**Exercise:**
Return only the lines running from the top of the entries to the line with "ATOM 2 C CA", inclusive, exactly as written.

Items listed in a dataset:
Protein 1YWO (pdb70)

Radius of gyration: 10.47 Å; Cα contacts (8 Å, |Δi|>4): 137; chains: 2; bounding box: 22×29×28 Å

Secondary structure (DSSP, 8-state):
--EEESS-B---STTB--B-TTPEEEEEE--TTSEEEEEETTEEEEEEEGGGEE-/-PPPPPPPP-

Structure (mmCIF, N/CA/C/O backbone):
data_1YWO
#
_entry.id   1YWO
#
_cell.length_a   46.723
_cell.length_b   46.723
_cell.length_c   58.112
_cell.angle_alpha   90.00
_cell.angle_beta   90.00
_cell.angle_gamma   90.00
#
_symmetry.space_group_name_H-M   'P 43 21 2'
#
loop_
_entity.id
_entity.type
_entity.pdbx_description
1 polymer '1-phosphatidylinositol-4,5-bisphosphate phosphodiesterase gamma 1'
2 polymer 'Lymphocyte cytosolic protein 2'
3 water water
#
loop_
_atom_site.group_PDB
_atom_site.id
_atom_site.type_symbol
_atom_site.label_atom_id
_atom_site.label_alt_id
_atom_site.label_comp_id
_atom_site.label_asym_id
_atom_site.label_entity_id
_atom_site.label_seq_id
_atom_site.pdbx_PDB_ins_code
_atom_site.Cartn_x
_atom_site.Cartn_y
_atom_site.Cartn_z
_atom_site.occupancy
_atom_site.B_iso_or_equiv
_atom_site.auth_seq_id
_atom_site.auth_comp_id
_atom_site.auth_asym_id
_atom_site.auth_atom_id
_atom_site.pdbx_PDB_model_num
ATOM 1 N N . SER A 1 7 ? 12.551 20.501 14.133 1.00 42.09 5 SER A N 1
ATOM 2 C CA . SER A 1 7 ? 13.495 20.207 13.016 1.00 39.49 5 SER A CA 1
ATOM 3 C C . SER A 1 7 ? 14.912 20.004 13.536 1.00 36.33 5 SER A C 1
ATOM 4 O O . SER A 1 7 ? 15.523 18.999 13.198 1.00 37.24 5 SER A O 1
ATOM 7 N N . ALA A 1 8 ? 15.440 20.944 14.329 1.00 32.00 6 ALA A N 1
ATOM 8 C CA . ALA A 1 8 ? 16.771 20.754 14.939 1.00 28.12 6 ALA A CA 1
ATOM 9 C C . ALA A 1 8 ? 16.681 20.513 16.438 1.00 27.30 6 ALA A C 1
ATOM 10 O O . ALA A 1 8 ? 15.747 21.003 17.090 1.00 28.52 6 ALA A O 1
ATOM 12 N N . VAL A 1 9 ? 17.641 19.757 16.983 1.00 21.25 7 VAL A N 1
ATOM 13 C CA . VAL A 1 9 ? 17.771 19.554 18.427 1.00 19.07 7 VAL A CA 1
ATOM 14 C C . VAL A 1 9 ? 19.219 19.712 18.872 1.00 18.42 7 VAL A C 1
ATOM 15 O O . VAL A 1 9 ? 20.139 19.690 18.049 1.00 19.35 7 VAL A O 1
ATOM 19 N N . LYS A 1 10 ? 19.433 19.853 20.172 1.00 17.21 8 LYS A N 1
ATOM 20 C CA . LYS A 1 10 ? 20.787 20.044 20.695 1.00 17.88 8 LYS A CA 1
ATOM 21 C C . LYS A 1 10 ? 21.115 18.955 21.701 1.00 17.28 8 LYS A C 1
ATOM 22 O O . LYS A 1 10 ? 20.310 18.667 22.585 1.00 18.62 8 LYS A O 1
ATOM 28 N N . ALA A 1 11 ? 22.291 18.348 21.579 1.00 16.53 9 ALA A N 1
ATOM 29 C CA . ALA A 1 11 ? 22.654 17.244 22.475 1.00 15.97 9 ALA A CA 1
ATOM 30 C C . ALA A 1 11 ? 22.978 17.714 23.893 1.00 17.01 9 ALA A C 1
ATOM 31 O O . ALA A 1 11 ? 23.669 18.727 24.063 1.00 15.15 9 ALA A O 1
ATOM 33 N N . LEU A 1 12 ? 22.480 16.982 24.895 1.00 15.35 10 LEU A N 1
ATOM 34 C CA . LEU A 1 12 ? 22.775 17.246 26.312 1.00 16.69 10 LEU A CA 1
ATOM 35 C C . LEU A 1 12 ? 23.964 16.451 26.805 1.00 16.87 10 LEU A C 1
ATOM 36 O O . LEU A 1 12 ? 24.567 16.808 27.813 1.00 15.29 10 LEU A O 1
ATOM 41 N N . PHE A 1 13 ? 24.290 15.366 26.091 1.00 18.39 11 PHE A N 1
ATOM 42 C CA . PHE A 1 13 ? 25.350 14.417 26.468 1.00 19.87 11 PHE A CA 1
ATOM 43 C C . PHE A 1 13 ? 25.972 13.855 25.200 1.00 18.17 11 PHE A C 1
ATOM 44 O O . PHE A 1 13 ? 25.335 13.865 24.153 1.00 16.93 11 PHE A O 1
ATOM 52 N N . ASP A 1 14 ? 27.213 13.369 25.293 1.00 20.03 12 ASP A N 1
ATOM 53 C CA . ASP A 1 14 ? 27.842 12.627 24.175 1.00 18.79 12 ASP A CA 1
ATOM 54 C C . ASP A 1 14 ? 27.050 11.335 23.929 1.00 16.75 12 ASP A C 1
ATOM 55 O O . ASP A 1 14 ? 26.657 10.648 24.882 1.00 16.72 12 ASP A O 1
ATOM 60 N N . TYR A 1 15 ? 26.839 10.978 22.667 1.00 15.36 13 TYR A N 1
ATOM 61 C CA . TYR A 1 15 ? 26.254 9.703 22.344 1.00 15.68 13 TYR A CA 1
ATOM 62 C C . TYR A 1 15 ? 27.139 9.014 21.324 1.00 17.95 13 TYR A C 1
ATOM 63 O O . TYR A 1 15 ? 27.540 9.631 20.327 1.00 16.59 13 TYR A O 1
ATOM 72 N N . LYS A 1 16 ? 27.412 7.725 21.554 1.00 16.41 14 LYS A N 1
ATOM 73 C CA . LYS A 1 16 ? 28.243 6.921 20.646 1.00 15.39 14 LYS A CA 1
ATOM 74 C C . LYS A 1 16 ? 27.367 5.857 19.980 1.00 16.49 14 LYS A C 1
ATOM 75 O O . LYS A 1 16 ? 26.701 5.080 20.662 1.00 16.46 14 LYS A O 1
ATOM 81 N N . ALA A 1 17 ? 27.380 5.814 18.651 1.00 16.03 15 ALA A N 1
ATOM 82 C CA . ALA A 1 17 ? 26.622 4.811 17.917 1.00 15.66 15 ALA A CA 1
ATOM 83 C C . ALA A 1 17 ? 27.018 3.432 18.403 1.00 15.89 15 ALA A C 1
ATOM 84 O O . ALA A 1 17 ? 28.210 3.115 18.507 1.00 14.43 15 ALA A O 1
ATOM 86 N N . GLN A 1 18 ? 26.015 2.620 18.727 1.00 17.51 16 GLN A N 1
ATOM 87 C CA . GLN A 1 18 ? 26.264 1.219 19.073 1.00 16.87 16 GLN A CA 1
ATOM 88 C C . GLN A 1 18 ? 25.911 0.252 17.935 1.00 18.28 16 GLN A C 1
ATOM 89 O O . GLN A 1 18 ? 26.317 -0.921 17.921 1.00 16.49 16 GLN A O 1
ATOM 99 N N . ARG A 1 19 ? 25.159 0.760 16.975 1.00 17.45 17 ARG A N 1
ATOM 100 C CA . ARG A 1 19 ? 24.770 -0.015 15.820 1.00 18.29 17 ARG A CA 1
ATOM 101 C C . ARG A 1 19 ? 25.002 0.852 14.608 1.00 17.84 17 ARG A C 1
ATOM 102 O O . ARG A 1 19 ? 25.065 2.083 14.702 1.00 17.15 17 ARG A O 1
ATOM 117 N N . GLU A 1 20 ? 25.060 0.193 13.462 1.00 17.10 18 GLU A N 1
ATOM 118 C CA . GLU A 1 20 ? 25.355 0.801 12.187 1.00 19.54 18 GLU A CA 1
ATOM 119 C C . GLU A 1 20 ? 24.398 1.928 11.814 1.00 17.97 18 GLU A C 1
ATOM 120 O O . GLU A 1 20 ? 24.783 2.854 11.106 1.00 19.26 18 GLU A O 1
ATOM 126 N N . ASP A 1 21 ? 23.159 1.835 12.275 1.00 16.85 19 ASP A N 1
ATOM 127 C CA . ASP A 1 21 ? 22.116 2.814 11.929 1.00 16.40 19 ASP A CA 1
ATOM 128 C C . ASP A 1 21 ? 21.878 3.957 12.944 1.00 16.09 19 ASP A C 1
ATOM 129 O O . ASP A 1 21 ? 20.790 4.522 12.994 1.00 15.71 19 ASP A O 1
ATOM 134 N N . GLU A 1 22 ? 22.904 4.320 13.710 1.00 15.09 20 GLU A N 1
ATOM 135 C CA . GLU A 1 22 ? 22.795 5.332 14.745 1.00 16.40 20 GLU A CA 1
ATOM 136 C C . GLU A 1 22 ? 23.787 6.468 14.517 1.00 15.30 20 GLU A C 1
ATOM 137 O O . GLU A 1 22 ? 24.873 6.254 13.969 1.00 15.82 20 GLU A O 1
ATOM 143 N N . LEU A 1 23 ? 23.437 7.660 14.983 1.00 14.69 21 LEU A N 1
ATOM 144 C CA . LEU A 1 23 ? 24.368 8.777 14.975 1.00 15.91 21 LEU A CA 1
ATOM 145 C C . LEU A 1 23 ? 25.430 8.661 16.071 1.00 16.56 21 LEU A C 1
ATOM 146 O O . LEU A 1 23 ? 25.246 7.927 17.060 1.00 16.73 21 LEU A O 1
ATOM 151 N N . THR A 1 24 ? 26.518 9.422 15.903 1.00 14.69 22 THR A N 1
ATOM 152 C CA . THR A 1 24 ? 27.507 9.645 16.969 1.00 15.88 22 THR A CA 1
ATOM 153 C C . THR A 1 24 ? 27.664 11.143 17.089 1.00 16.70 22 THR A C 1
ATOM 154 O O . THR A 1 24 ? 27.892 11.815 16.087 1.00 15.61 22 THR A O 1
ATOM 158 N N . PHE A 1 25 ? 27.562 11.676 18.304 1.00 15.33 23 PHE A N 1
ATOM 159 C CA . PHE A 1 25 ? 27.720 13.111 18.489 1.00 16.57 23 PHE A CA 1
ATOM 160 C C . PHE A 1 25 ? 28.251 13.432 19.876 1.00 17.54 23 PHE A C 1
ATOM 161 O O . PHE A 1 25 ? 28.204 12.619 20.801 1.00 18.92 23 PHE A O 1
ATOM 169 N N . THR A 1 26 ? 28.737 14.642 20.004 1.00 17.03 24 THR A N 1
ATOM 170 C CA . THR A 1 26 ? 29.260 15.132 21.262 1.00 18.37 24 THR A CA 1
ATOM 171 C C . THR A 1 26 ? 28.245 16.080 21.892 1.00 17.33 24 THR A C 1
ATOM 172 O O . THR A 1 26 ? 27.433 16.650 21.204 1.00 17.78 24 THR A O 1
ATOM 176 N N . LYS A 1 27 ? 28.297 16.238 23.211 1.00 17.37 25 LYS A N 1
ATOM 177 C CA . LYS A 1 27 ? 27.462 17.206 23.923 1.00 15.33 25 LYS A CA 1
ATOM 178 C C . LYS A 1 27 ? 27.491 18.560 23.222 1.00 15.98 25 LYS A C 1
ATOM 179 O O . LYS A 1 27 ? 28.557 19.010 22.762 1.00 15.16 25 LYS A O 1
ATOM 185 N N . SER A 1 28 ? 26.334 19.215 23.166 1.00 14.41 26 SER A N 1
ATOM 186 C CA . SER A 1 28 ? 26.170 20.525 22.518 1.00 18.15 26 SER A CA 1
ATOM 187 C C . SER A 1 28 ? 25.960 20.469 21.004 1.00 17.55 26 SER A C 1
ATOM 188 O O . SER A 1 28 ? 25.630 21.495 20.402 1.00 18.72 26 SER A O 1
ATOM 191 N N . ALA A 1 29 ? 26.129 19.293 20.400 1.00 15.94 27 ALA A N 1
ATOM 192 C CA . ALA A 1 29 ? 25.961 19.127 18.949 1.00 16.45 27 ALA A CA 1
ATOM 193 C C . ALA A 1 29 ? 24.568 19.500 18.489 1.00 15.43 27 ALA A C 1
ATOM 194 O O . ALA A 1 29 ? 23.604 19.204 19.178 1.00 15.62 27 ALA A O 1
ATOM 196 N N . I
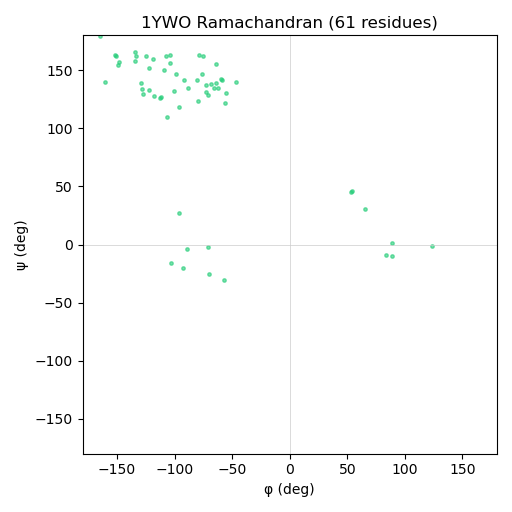LE A 1 30 ? 24.467 20.125 17.313 1.00 14.32 28 ILE A N 1
ATOM 197 C CA . ILE A 1 30 ? 23.164 20.377 16.689 1.00 15.18 28 ILE A CA 1
ATOM 198 C C . ILE A 1 30 ? 22.849 19.282 15.678 1.00 15.82 28 ILE A C 1
ATOM 199 O O . ILE A 1 30 ? 23.612 19.069 14.719 1.00 16.75 28 ILE A O 1
ATOM 204 N N . ILE A 1 31 ? 21.755 18.559 15.928 1.00 15.60 29 ILE A N 1
ATOM 205 C CA . ILE A 1 31 ? 21.280 17.502 15.038 1.00 16.63 29 ILE A CA 1
ATOM 206 C C . ILE A 1 31 ? 20.138 18.069 14.215 1.00 14.95 29 ILE A C 1
ATOM 207 O O . ILE A 1 31 ? 19.203 18.666 14.770 1.00 15.61 29 ILE A O 1
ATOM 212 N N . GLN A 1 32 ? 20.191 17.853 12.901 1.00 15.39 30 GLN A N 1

**Exercise solution:**
Protein 1YWO (pdb70)

Radius of gyration: 10.47 Å; Cα contacts (8 Å, |Δi|>4): 137; chains: 2; bounding box: 22×29×28 Å

Secondary structure (DSSP, 8-state):
--EEESS-B---STTB--B-TTPEEEEEE--TTSEEEEEETTEEEEEEEGGGEE-/-PPPPPPPP-

Structure (mmCIF, N/CA/C/O backbone):
data_1YWO
#
_entry.id   1YWO
#
_cell.length_a   46.723
_cell.length_b   46.723
_cell.length_c   58.112
_cell.angle_alpha   90.00
_cell.angle_beta   90.00
_cell.angle_gamma   90.00
#
_symmetry.space_group_name_H-M   'P 43 21 2'
#
loop_
_entity.id
_entity.type
_entity.pdbx_description
1 polymer '1-phosphatidylinositol-4,5-bisphosphate phosphodiesterase gamma 1'
2 polymer 'Lymphocyte cytosolic protein 2'
3 water water
#
loop_
_atom_site.group_PDB
_atom_site.id
_atom_site.type_symbol
_atom_site.label_atom_id
_atom_site.label_alt_id
_atom_site.label_comp_id
_atom_site.label_asym_id
_atom_site.label_entity_id
_atom_site.label_seq_id
_atom_site.pdbx_PDB_ins_code
_atom_site.Cartn_x
_atom_site.Cartn_y
_atom_site.Cartn_z
_atom_site.occupancy
_atom_site.B_iso_or_equiv
_atom_site.auth_seq_id
_atom_site.auth_comp_id
_atom_site.auth_asym_id
_atom_site.auth_atom_id
_atom_site.pdbx_PDB_model_num
ATOM 1 N N . SER A 1 7 ? 12.551 20.501 14.133 1.00 42.09 5 SER A N 1
ATOM 2 C CA . SER A 1 7 ? 13.495 20.207 13.016 1.00 39.49 5 SER A CA 1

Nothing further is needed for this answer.